Costa Rica

Living in Costa Rica

by Iyna Bort Caruso

There’s an expression in Costa Rica--pura vida--which translates to pure life. It is a catch-all phrase that reflects a kind of eternal optimism and laid-back way of life.

In Costa Rica, there is a lot to be optimistic about. This progressive, Central American country is one of the world’s few without an army. In recent years its infrastructure has been built on a model of sustainability. Resources have gone toward the protection of some 29 national parks and 300-plus beaches. Eco tourism fuels the tourist economy and drives the national mindset. In fact Costa Rica coined the term eco-tourism, a fact which local ticos are justifiably proud.

Twenty-six percent of the land, sandwiched between black and white sand beaches of both the Pacific and Atlantic oceans, is protected, which makes a perfect outdoor playground for ziplining, surfing, hiking, horseback riding, among other soft adventures.

Costa Rica has seven provinces with tropical microclimates based on rainfall, elevation and topography. It is compact nation. The coast-to-coast drive is only about three hours.

Central Valley is the population center and home to four out of the country’s five largest cities including the capital of San Jose. Wealthy suburbs with prestigious gated communities are set on hills overlooking San Jose and nearby Heredia. The modern city of Escazu is home to affluent Costa Ricans, retired ex-pats and embassy personnel. Homes here are expensive and fast-selling. 

In the country’s North Pacific region, the Guanacaste area saw a wave of residential construction when a second international airport opened in 1995. Today, Peninsula Papagayo is one of several luxury developments that offers marina condominiums, estate homes and sites for custom builds. Many developments feature impressive golf courses.

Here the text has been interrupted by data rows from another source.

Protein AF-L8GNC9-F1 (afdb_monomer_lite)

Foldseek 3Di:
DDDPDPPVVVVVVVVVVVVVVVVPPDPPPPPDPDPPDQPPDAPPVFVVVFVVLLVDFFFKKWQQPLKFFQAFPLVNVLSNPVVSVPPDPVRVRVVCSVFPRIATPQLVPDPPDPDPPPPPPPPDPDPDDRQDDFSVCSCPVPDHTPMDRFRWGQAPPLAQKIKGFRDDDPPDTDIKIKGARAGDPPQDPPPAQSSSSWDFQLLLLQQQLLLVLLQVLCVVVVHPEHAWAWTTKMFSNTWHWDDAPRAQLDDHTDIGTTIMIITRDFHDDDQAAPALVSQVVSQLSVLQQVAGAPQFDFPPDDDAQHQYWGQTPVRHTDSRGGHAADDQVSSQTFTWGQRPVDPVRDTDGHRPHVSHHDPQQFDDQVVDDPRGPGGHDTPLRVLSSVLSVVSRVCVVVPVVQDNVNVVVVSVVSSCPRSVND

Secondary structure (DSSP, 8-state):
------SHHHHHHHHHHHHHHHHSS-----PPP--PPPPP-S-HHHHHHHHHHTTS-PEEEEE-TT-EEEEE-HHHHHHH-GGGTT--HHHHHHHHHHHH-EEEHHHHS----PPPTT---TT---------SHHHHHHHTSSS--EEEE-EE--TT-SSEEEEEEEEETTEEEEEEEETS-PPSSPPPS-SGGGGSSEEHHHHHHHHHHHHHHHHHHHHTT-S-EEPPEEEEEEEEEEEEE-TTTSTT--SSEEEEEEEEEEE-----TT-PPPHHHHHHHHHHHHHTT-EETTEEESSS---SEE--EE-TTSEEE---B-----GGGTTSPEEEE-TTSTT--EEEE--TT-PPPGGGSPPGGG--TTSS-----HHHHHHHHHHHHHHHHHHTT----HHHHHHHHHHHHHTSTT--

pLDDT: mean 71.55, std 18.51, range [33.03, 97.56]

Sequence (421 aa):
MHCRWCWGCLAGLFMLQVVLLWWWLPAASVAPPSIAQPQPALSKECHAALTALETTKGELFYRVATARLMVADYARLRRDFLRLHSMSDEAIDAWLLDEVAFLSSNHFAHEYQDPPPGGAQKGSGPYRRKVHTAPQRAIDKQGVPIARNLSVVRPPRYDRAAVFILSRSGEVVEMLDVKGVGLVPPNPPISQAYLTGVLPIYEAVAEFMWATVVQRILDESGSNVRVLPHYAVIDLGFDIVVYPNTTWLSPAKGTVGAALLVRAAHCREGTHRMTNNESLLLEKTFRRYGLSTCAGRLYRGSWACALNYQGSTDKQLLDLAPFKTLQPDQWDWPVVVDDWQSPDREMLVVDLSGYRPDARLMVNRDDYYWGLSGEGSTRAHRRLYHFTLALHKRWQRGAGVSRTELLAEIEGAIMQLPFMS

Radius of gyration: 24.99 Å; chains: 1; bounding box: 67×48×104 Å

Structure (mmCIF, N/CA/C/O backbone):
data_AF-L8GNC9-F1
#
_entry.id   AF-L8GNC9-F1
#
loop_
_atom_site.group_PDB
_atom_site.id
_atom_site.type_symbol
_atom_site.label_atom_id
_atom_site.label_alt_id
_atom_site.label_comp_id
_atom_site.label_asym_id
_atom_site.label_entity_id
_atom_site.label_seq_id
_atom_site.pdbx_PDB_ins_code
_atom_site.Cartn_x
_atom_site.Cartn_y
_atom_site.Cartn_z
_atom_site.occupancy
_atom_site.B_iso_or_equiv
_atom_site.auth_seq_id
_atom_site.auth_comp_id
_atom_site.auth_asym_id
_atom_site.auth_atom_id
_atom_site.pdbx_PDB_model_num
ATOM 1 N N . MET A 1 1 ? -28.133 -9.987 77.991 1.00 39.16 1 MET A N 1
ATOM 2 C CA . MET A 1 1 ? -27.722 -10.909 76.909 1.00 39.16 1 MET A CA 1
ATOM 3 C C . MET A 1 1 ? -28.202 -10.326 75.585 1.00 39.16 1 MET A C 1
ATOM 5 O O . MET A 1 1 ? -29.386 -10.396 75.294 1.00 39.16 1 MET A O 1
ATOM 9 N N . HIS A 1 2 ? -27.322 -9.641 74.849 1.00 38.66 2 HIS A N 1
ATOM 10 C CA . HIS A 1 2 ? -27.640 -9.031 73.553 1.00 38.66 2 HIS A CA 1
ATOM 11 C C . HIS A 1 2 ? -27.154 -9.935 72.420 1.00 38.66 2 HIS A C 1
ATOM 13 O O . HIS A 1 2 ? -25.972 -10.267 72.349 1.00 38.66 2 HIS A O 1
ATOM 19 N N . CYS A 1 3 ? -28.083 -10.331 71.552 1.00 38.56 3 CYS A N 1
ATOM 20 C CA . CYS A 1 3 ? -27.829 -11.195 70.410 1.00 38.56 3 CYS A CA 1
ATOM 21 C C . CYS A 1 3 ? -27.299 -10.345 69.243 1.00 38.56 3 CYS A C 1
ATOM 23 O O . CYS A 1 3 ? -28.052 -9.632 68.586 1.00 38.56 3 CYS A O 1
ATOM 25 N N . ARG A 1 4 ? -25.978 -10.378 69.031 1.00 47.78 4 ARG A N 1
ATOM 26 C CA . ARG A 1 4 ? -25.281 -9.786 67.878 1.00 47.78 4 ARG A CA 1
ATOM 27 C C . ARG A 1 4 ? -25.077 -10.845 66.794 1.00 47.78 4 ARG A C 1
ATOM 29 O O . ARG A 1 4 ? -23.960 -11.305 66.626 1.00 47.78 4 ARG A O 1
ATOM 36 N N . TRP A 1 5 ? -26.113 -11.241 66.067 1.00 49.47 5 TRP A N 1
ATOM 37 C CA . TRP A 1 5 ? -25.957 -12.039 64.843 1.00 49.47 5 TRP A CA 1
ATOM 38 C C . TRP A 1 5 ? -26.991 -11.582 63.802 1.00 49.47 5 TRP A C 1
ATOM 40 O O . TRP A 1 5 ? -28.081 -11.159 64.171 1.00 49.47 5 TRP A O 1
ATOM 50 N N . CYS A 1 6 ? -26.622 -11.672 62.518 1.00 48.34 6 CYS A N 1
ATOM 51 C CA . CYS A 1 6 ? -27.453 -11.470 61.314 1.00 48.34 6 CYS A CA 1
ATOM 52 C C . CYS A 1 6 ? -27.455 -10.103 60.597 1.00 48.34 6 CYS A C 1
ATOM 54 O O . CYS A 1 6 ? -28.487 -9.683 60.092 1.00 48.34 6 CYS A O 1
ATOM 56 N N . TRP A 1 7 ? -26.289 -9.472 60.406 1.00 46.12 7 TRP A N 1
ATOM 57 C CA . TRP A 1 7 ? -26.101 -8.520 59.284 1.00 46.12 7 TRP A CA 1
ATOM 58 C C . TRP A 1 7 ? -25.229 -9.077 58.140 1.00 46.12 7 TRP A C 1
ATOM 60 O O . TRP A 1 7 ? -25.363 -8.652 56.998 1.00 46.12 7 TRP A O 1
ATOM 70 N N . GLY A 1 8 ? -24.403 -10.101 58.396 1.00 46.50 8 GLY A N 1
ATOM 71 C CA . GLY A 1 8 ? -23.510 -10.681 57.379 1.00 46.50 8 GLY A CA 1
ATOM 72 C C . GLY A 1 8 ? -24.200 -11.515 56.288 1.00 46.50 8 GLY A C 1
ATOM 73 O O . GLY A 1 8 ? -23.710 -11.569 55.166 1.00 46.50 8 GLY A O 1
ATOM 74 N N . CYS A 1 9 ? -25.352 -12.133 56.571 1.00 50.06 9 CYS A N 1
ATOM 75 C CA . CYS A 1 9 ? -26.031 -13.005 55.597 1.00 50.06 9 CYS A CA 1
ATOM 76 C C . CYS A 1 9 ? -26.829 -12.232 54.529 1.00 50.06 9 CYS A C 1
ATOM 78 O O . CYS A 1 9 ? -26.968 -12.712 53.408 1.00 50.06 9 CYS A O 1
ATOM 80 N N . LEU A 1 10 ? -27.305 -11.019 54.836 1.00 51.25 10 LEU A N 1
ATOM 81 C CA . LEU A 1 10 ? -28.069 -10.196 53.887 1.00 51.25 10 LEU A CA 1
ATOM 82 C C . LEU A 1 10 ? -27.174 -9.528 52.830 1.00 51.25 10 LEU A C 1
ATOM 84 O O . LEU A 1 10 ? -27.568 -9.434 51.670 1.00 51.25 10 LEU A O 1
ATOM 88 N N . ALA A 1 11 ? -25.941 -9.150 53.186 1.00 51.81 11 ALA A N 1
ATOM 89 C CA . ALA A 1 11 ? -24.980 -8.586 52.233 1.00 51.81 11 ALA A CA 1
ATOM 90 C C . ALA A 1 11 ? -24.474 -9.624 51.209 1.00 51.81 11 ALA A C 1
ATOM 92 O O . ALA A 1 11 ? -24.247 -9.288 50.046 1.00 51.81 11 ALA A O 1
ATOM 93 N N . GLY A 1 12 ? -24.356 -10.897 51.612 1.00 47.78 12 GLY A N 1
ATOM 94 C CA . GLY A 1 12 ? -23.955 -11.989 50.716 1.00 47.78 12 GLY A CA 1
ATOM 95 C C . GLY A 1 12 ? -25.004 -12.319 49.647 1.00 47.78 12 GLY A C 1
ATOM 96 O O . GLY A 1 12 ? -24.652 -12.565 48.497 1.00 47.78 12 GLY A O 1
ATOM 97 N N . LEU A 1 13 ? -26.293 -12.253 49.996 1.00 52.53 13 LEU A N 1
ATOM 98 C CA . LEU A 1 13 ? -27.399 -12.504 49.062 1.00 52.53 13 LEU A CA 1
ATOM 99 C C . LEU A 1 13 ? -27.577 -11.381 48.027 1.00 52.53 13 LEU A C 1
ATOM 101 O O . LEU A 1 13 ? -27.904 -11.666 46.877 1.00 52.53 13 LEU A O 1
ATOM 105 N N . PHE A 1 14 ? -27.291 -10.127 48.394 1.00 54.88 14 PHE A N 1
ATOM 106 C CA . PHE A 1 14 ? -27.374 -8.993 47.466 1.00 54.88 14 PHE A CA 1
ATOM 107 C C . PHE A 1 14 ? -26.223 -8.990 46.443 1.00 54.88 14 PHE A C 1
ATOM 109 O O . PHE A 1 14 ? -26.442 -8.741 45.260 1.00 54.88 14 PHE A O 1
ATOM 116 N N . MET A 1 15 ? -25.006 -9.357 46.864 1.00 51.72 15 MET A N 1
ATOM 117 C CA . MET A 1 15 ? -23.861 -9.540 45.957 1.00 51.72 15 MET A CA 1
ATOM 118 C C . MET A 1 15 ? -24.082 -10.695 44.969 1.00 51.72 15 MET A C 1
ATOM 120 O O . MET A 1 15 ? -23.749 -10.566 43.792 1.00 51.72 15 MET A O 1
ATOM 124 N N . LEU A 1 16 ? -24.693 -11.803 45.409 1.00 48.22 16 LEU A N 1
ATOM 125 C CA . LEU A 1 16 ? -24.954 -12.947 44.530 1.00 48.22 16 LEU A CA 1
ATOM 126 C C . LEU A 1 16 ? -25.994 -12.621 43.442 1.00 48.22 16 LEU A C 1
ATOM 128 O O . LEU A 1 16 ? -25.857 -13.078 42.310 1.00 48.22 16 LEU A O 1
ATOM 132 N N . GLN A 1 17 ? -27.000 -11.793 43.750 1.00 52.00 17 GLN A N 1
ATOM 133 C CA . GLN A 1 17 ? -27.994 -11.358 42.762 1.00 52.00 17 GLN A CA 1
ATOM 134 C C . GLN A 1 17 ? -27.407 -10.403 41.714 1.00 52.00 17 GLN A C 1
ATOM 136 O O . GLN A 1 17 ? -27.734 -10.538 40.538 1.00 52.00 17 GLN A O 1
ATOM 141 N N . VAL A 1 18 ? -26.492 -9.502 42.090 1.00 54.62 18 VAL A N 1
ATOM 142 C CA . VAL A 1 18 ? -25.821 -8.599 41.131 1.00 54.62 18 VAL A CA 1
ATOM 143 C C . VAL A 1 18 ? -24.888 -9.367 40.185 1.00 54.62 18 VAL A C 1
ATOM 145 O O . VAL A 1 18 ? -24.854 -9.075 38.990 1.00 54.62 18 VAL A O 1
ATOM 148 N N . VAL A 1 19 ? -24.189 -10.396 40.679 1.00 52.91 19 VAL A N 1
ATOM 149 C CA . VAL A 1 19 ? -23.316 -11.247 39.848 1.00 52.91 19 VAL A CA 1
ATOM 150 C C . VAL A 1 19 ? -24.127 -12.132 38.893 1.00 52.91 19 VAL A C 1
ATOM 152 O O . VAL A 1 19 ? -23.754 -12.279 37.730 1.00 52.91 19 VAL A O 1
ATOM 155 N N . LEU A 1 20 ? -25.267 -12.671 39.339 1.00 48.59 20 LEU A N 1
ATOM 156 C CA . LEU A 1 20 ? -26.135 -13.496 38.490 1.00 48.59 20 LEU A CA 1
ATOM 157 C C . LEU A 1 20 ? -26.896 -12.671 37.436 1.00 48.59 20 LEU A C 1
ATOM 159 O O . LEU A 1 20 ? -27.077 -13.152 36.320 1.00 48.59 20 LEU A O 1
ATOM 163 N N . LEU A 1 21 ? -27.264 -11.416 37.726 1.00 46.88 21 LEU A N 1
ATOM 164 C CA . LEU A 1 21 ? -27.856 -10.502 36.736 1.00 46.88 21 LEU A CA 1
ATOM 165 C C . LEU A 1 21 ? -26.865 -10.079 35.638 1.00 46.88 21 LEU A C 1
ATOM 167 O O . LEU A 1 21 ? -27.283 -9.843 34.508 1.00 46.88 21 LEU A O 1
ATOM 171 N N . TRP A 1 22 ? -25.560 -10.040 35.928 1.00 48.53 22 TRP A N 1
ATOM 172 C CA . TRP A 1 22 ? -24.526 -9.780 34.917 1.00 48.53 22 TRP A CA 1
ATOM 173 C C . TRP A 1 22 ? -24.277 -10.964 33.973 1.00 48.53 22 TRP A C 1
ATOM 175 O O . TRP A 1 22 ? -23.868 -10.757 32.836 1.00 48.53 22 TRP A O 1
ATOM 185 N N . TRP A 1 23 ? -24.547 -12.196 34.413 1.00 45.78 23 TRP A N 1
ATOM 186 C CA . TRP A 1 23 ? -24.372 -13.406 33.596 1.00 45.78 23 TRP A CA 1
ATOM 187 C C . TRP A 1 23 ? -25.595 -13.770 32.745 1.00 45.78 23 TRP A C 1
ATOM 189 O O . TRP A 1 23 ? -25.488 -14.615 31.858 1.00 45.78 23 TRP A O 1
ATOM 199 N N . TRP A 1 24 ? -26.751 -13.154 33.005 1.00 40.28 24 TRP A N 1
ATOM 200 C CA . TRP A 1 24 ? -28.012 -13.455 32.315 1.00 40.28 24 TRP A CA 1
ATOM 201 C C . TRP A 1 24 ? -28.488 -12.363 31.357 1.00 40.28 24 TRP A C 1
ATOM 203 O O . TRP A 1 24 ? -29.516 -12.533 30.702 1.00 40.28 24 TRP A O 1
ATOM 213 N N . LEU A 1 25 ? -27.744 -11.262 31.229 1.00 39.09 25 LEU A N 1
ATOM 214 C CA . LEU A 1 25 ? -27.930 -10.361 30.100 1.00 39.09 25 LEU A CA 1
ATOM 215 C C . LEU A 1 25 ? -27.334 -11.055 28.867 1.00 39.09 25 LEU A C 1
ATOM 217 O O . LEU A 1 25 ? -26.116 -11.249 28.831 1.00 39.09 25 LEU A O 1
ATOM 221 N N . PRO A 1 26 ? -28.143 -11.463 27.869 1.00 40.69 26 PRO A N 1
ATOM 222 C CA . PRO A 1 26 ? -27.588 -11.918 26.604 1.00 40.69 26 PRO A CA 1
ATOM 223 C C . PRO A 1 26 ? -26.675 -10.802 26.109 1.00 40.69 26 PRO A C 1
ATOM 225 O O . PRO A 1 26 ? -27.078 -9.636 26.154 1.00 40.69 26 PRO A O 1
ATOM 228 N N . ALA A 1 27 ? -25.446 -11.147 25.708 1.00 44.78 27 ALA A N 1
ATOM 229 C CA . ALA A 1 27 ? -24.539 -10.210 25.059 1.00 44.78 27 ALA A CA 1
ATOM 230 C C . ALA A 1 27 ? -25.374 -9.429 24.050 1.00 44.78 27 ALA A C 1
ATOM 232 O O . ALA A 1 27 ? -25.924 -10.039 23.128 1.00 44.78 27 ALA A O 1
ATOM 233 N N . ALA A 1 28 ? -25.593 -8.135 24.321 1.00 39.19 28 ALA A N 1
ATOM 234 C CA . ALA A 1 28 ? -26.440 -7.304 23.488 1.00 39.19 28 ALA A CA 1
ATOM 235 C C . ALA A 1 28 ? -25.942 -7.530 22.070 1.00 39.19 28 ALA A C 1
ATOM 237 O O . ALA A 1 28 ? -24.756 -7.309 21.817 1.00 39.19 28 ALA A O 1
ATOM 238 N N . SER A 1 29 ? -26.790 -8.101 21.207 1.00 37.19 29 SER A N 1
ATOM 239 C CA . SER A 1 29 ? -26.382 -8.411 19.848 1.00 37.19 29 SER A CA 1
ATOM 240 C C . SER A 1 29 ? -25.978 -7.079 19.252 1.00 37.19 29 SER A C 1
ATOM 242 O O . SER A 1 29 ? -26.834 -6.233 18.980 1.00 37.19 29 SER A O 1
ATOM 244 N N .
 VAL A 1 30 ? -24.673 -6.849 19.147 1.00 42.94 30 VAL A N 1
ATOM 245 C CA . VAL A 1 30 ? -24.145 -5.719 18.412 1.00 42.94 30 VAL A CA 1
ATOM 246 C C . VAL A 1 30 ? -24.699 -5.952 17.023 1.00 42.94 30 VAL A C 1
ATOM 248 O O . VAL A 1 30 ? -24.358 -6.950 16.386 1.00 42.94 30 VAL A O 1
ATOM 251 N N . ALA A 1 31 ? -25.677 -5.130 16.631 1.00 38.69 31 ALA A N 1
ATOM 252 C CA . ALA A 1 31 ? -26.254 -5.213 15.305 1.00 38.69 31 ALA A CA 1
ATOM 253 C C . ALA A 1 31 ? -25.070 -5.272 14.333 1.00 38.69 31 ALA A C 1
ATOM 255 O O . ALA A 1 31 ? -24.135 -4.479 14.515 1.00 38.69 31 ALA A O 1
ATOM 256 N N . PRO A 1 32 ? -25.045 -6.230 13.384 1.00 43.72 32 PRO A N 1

Buyers from the U.S. have been driving demand with rising interest from Canadians and Europeans spurred by enhanced air links. With the exception of maritime zones, international buyers have the same ownership rights as local citizens. Costa Rica is especially attractive to retirees for its strong healthcare system and government-issued discounts and tax breaks for those meeting certain criteria.

Costa Rica’s architecture features colonial-era mansions, Art Deco condominiums and contemporary high rises. Globally known architects are making their mark, too, with stunning post-modern estates that incorporate the eco-friendly design ethos.